Embedding Gemma is the highest-performing multilingual text embedding model with less than 500M parameters on the Massive Text Embedding Benchmark (MTEB). It is based on the Gemma 3 architecture and can implement more than 100 languages, but when quantised can use less than 200MB of RAM. This renders it appropriate across mobile phones, laptops, desktops and edge gadgets in which velocity and resource effectiveness are vital.
The model architecture uses a combination of 100M core parameters and 200M embedding parameters to achieve state-of-the-art performance with minimum resource consumption. Settlers can choose any number of output dimensions, between 768 and 128, using Matryoshka Representation Learning, and trade quality and speed according to their priorities. Google also claims embedding inference on EdgeTPU at under 15 milliseconds on real-time interactions, another testament to speed.
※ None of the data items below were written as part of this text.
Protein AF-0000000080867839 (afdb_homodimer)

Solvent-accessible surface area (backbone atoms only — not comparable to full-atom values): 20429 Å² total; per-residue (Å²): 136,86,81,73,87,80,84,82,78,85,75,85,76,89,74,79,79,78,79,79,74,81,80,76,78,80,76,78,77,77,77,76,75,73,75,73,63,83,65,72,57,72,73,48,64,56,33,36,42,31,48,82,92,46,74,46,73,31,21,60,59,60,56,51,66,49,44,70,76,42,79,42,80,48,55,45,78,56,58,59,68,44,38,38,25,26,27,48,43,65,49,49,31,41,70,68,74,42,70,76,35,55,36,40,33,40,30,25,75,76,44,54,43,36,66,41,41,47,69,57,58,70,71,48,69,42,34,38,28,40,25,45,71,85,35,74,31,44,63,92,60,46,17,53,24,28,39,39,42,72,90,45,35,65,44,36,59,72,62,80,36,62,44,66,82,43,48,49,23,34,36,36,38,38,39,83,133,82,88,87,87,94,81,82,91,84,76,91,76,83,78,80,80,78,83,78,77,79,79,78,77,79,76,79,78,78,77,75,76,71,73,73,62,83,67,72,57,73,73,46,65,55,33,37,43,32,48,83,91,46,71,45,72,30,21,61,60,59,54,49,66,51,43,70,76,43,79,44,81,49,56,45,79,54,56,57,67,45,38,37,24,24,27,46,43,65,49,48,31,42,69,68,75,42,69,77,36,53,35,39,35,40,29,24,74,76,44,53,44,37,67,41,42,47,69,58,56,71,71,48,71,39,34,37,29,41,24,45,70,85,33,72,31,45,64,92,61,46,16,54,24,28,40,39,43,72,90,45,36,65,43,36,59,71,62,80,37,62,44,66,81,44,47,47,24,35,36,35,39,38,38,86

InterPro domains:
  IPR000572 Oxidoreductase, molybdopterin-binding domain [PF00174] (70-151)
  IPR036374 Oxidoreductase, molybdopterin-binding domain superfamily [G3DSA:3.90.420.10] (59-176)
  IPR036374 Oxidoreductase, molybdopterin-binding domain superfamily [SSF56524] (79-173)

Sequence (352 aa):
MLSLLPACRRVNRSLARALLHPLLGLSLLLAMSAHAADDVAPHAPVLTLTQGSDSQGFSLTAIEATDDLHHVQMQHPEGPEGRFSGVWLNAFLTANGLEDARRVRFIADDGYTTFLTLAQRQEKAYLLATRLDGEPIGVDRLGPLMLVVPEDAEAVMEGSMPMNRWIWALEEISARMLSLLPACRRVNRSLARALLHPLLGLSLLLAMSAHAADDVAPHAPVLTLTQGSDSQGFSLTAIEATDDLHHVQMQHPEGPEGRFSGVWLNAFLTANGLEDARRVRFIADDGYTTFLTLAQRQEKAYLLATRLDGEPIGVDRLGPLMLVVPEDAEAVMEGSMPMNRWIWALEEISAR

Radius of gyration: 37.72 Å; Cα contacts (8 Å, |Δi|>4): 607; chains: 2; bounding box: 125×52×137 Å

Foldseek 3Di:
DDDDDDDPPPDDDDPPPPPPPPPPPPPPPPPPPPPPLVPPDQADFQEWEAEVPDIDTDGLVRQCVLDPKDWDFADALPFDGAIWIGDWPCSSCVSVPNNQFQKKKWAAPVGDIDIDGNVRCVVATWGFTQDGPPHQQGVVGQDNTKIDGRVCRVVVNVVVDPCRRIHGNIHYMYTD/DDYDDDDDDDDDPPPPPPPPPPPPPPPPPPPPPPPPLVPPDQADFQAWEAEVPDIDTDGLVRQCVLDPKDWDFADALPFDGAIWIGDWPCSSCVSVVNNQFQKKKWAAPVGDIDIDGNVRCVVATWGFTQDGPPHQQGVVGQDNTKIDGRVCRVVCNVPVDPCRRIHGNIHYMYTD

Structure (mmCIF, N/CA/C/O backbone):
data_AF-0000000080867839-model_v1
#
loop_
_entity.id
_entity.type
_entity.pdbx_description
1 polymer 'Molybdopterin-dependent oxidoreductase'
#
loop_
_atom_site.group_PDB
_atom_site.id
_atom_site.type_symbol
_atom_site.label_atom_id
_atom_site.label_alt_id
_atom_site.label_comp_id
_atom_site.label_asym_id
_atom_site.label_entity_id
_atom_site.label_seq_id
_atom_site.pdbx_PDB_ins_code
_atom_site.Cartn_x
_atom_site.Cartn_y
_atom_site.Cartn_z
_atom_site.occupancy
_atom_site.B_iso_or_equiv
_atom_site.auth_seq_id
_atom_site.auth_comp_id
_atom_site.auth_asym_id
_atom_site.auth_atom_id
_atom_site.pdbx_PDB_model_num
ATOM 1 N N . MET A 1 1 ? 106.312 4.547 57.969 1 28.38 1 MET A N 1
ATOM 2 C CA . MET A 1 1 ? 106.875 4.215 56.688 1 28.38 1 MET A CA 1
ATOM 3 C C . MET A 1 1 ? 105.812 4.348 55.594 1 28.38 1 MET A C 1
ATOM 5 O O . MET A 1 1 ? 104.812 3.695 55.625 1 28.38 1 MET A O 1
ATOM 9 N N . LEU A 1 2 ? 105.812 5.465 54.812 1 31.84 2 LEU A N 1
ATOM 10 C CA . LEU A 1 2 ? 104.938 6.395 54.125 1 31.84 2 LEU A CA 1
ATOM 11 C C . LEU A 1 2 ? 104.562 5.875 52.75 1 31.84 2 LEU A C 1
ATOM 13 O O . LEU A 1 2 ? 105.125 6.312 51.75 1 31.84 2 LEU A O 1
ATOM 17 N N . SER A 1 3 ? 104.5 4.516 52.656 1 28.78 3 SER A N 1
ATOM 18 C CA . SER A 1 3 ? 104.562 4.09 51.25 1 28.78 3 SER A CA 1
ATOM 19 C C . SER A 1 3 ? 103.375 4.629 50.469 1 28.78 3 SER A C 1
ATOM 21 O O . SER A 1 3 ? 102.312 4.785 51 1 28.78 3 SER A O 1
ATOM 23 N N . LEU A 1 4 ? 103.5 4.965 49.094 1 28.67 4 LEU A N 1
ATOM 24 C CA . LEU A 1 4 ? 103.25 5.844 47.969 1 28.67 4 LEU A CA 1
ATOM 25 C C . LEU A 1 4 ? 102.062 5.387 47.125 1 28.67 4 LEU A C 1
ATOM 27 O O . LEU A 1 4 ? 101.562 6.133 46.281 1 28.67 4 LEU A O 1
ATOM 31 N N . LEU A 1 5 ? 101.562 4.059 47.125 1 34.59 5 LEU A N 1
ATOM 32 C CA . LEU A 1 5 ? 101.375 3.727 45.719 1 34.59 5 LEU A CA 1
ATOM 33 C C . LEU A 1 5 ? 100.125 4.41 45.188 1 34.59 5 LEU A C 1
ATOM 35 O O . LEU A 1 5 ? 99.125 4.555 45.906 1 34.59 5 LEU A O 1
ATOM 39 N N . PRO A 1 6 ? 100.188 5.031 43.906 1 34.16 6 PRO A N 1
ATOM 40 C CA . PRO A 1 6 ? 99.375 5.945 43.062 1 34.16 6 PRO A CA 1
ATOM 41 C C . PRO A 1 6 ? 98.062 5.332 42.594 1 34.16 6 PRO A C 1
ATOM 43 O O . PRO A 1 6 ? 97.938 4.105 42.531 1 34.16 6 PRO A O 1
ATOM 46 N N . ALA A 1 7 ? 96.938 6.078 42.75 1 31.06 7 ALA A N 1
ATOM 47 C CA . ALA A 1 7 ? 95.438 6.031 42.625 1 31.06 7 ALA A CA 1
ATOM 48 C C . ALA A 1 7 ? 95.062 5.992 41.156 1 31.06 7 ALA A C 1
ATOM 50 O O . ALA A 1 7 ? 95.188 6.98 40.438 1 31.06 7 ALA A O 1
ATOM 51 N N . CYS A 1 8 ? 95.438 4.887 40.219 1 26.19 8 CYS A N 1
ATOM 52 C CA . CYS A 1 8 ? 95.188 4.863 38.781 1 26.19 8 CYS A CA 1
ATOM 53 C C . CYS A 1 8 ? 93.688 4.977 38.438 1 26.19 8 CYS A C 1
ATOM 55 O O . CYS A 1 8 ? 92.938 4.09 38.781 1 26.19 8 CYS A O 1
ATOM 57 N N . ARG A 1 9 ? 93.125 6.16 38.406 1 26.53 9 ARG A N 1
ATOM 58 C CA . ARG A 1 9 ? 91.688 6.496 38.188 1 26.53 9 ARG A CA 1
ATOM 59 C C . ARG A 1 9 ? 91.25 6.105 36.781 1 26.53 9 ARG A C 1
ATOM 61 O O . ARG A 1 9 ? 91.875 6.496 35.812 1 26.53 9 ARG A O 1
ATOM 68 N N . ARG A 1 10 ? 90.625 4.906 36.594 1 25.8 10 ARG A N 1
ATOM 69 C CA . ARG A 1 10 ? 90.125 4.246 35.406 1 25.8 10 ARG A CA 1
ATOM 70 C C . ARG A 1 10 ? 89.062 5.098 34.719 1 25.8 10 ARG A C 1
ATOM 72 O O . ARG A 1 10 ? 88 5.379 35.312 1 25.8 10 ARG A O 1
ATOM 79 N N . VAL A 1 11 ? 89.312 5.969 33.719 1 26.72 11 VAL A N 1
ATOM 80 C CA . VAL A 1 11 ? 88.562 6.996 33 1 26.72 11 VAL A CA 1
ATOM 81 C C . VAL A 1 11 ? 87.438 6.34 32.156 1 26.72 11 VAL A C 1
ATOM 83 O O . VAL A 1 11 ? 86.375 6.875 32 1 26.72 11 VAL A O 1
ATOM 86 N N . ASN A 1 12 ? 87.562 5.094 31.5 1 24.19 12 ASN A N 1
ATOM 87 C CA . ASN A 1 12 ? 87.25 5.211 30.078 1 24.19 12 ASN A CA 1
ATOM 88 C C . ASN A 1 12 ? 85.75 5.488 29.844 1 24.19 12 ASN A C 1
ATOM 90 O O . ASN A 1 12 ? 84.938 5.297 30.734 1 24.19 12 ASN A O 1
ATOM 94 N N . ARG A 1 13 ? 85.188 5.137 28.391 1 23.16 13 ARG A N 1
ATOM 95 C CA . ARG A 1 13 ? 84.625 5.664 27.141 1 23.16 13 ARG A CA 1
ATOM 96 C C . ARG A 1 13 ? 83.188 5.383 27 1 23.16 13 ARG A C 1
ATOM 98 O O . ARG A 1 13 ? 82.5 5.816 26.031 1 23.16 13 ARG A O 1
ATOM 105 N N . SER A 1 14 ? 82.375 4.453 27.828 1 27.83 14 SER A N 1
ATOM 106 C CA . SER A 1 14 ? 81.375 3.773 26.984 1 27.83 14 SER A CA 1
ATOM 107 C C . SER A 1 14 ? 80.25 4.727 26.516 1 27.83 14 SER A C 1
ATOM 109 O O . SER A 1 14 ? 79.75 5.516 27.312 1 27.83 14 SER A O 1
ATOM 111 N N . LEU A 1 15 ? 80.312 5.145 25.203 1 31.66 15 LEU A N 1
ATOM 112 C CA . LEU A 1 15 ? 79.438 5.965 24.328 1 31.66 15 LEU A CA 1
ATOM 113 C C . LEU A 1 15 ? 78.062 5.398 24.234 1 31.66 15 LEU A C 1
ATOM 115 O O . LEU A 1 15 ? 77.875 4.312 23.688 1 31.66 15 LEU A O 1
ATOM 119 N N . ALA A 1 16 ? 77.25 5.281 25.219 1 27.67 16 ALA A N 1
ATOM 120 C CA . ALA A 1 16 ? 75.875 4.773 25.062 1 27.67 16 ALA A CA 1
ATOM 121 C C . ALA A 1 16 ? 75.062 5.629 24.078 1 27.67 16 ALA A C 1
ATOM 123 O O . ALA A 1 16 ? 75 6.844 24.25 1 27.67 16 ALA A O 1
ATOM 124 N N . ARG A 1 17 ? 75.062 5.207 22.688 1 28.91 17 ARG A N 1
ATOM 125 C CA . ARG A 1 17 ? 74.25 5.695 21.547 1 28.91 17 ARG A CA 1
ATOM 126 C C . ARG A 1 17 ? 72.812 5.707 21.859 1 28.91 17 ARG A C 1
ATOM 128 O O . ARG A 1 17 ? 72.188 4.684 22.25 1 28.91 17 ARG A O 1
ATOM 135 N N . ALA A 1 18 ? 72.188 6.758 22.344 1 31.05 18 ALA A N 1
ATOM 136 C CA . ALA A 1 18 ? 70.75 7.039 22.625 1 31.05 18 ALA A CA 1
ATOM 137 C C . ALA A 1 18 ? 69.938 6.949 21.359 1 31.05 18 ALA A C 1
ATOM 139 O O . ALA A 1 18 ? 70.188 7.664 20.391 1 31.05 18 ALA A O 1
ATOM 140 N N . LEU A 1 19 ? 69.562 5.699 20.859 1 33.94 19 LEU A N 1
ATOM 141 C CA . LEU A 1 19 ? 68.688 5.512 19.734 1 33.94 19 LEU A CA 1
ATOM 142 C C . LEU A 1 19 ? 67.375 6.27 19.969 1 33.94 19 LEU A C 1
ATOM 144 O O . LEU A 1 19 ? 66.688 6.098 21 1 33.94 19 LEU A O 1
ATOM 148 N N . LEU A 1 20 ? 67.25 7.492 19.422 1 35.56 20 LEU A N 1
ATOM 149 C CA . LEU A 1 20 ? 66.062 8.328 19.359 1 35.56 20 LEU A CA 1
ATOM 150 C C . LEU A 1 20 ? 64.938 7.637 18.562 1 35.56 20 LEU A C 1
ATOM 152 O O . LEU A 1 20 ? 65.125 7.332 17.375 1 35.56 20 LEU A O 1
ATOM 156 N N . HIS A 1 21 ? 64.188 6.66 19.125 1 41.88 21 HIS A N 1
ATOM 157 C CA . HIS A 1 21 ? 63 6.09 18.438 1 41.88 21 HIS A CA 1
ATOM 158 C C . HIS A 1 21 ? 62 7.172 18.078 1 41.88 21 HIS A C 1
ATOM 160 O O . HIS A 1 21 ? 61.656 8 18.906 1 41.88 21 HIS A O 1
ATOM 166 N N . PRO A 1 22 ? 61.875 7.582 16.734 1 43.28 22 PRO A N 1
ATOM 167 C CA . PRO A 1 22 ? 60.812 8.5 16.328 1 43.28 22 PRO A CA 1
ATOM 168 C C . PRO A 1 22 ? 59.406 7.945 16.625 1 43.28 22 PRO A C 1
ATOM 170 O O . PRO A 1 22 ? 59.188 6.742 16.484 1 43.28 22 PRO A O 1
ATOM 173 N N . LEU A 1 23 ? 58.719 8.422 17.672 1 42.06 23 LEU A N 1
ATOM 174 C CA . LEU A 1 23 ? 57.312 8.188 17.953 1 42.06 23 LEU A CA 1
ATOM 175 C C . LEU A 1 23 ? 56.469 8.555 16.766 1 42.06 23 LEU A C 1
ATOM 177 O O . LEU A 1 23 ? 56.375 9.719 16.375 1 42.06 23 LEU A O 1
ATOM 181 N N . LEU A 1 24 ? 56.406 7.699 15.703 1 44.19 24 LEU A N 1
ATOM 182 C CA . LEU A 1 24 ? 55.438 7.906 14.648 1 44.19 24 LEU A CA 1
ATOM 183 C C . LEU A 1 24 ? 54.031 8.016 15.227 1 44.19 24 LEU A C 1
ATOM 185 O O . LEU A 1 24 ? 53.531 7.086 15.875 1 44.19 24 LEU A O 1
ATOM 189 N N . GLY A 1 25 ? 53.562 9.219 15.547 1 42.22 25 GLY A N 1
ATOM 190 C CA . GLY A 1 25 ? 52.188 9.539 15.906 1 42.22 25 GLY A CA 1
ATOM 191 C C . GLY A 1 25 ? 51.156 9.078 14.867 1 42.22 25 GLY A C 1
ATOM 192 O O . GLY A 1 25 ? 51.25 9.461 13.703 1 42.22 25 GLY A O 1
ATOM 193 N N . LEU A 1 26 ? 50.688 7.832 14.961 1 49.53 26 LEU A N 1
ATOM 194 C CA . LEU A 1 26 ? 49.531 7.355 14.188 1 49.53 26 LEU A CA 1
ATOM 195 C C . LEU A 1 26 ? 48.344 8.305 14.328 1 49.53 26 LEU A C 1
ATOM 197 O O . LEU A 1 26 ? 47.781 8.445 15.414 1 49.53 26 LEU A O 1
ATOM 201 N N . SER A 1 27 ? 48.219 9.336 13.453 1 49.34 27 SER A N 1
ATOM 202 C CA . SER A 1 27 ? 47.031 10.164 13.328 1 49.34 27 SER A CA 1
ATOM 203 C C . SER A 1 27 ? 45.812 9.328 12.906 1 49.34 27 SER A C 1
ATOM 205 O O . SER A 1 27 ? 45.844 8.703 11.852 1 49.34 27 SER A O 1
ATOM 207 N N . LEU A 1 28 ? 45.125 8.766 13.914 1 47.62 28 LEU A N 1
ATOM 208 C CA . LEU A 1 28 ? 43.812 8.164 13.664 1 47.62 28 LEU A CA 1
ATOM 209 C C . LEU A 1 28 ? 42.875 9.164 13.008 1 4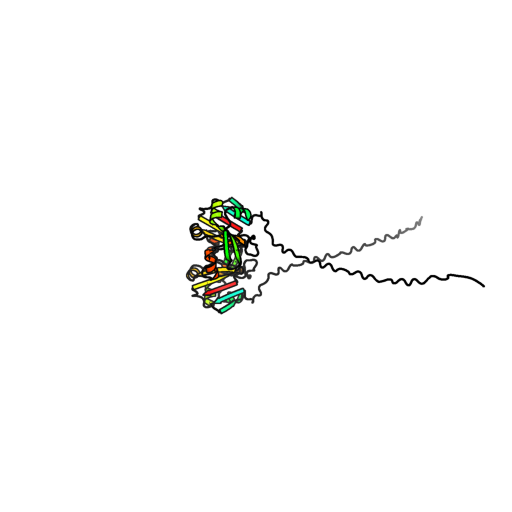7.62 28 LEU A C 1
ATOM 211 O O . LEU A 1 28 ? 42.469 10.141 13.641 1 47.62 28 LEU A O 1
ATOM 215 N N . LEU A 1 29 ? 42.906 9.32 11.641 1 50.19 29 LEU A N 1
ATOM 216 C CA . LEU A 1 29 ? 41.844 10.008 10.906 1 50.19 29 LEU A CA 1
ATOM 217 C C . LEU A 1 29 ? 40.5 9.352 11.156 1 50.19 29 LEU A C 1
ATOM 219 O O . LEU A 1 29 ? 40.25 8.227 10.703 1 50.19 29 LEU A O 1
ATOM 223 N N . LEU A 1 30 ? 39.812 9.68 12.289 1 48.91 30 LEU A N 1
ATOM 224 C CA . LEU A 1 30 ? 38.406 9.367 12.438 1 48.91 30 LEU A CA 1
ATOM 225 C C . LEU A 1 30 ? 37.594 10.008 11.32 1 48.91 30 LEU A C 1
ATOM 227 O O . LEU A 1 30 ? 37.375 11.227 11.312 1 48.91 30 LEU A O 1
ATOM 231 N N . ALA A 1 31 ? 37.5 9.422 10.117 1 49.47 31 ALA A N 1
ATOM 232 C CA . ALA A 1 31 ? 36.5 9.797 9.133 1 49.47 31 ALA A CA 1
ATOM 233 C C . ALA A 1 31 ? 35.094 9.625 9.703 1 49.47 31 ALA A C 1
ATOM 235 O O . ALA A 1 31 ? 34.625 8.5 9.914 1 49.47 31 ALA A O 1
ATOM 236 N N . MET A 1 32 ? 34.531 10.672 10.406 1 48.34 32 MET A N 1
ATOM 237 C CA . MET A 1 32 ? 33.094 10.703 10.664 1 48.34 32 MET A CA 1
ATOM 238 C C . MET A 1 32 ? 32.312 10.656 9.367 1 48.34 32 MET A C 1
ATOM 240 O O . MET A 1 32 ? 32.438 11.539 8.516 1 48.34 32 MET A O 1
ATOM 244 N N . SER A 1 33 ? 31.969 9.516 8.875 1 46.62 33 SER A N 1
ATOM 245 C CA . SER A 1 33 ? 30.953 9.383 7.84 1 46.62 33 SER A CA 1
ATOM 246 C C . SER A 1 33 ? 29.719 10.219 8.172 1 46.62 33 SER A C 1
ATOM 248 O O . SER A 1 33 ? 29.047 9.984 9.172 1 46.62 33 SER A O 1
ATOM 250 N N . ALA A 1 34 ? 29.656 11.508 7.75 1 41.94 34 ALA A N 1
ATOM 251 C CA . ALA A 1 34 ? 28.406 12.258 7.742 1 41.94 34 ALA A CA 1
ATOM 252 C C . ALA A 1 34 ? 27.281 11.445 7.121 1 41.94 34 ALA A C 1
ATOM 254 O O . ALA A 1 34 ? 27.391 11 5.977 1 41.94 34 ALA A O 1
ATOM 255 N N . HIS A 1 35 ? 26.641 10.695 7.906 1 45.19 35 HIS A N 1
ATOM 256 C CA . HIS A 1 35 ? 25.344 10.219 7.438 1 45.19 35 HIS A CA 1
ATOM 257 C C . HIS A 1 35 ? 24.578 11.328 6.715 1 45.19 35 HIS A C 1
ATOM 259 O O . HIS A 1 35 ? 24.188 12.32 7.328 1 45.19 35 HIS A O 1
ATOM 265 N N . ALA A 1 36 ? 24.875 11.578 5.523 1 39.81 36 ALA A N 1
ATOM 266 C CA . ALA A 1 36 ? 24.031 12.438 4.699 1 39.81 36 ALA A CA 1
ATOM 267 C C . ALA A 1 36 ? 22.547 12.07 4.852 1 39.81 36 ALA A C 1
ATOM 269 O O . ALA A 1 36 ? 22.078 11.125 4.215 1 39.81 36 ALA A O 1
ATOM 270 N N . ALA A 1 37 ? 22.016 12.133 5.988 1 42.06 37 ALA A N 1
ATOM 271 C CA . ALA A 1 37 ? 20.562 12.117 5.961 1 42.06 37 ALA A CA 1
ATOM 272 C C . ALA A 1 37 ? 20.016 13.109 4.941 1 42.06 37 ALA A C 1
ATOM 274 O O . ALA A 1 37 ? 20.422 14.281 4.93 1 42.06 37 ALA A O 1
ATOM 275 N N . ASP A 1 38 ? 19.906 12.82 3.75 1 48.78 38 ASP A N 1
ATOM 276 C CA . ASP A 1 38 ? 19.234 13.742 2.838 1 48.78 38 ASP A CA 1
ATOM 277 C C . ASP A 1 38 ? 18.188 14.578 3.572 1 48.78 38 ASP A C 1
ATOM 279 O O . ASP A 1 38 ? 17.078 14.109 3.848 1 48.78 38 ASP A O 1
ATOM 283 N N . ASP A 1 39 ? 18.719 15.406 4.48 1 50 39 ASP A N 1
ATOM 284 C CA . ASP A 1 39 ? 17.969 16.438 5.207 1 50 39 ASP A CA 1
ATOM 285 C C . ASP A 1 39 ? 17.062 17.219 4.266 1 50 39 ASP A C 1
ATOM 287 O O . ASP A 1 39 ? 17.531 17.844 3.32 1 50 39 ASP A O 1
ATOM 291 N N . VAL A 1 40 ? 15.922 16.719 4.105 1 55.84 40 VAL A N 1
ATOM 292 C CA . VAL A 1 40 ? 14.953 17.594 3.451 1 55.84 40 VAL A CA 1
ATOM 293 C C . VAL A 1 40 ? 15.109 19.016 3.973 1 55.84 40 VAL A C 1
ATOM 295 O O . VAL A 1 40 ? 15.031 19.25 5.18 1 55.84 40 VAL A O 1
ATOM 298 N N . ALA A 1 41 ? 15.641 19.859 3.088 1 57.34 41 ALA A N 1
ATOM 299 C CA . ALA A 1 41 ? 15.688 21.266 3.477 1 57.34 41 ALA A CA 1
ATOM 300 C C . ALA A 1 41 ? 14.352 21.734 4.047 1 57.34 41 ALA A C 1
ATOM 302 O O . ALA A 1 41 ? 13.289 21.375 3.527 1 57.34 41 ALA A O 1
ATOM 303 N N . PRO A 1 42 ? 14.32 22.359 5.234 1 60.94 42 PRO A N 1
ATOM 304 C CA . PRO A 1 42 ? 13.109 22.734 5.953 1 60.94 42 PRO A CA 1
ATOM 305 C C . PRO A 1 42 ? 12.094 23.453 5.066 1 60.94 42 PRO A C 1
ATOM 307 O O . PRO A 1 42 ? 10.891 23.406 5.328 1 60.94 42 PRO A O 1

Embedding Gemma is designed to consider the privacy of the user, allowing them to handle sensitive information on their device. In one way or another, seeking something within files, emails, and notifications to power personalised offline chatbots with Gemma 3n, the model opens up a range of applications without the need to connect to a cloud. It also helps in fine-tuning of particular domains, languages or tasks, and makes it flexible for developers.
Embedding Gemma has frameworks such as sentence-transformers, llama.cpp, MLX, Ollama, LiteRT, transformers.js, LMStudio, and Weaviate already integrated to make adoption easy. Model weights are made available to developers on Hugging Face, Kaggle, and Vertex AI and, even better, with a set of detailed guides and quickstart notebooks. This launch gives Google a better option to use on-device AI and leave its Gemini Embedding model to serve big server applications.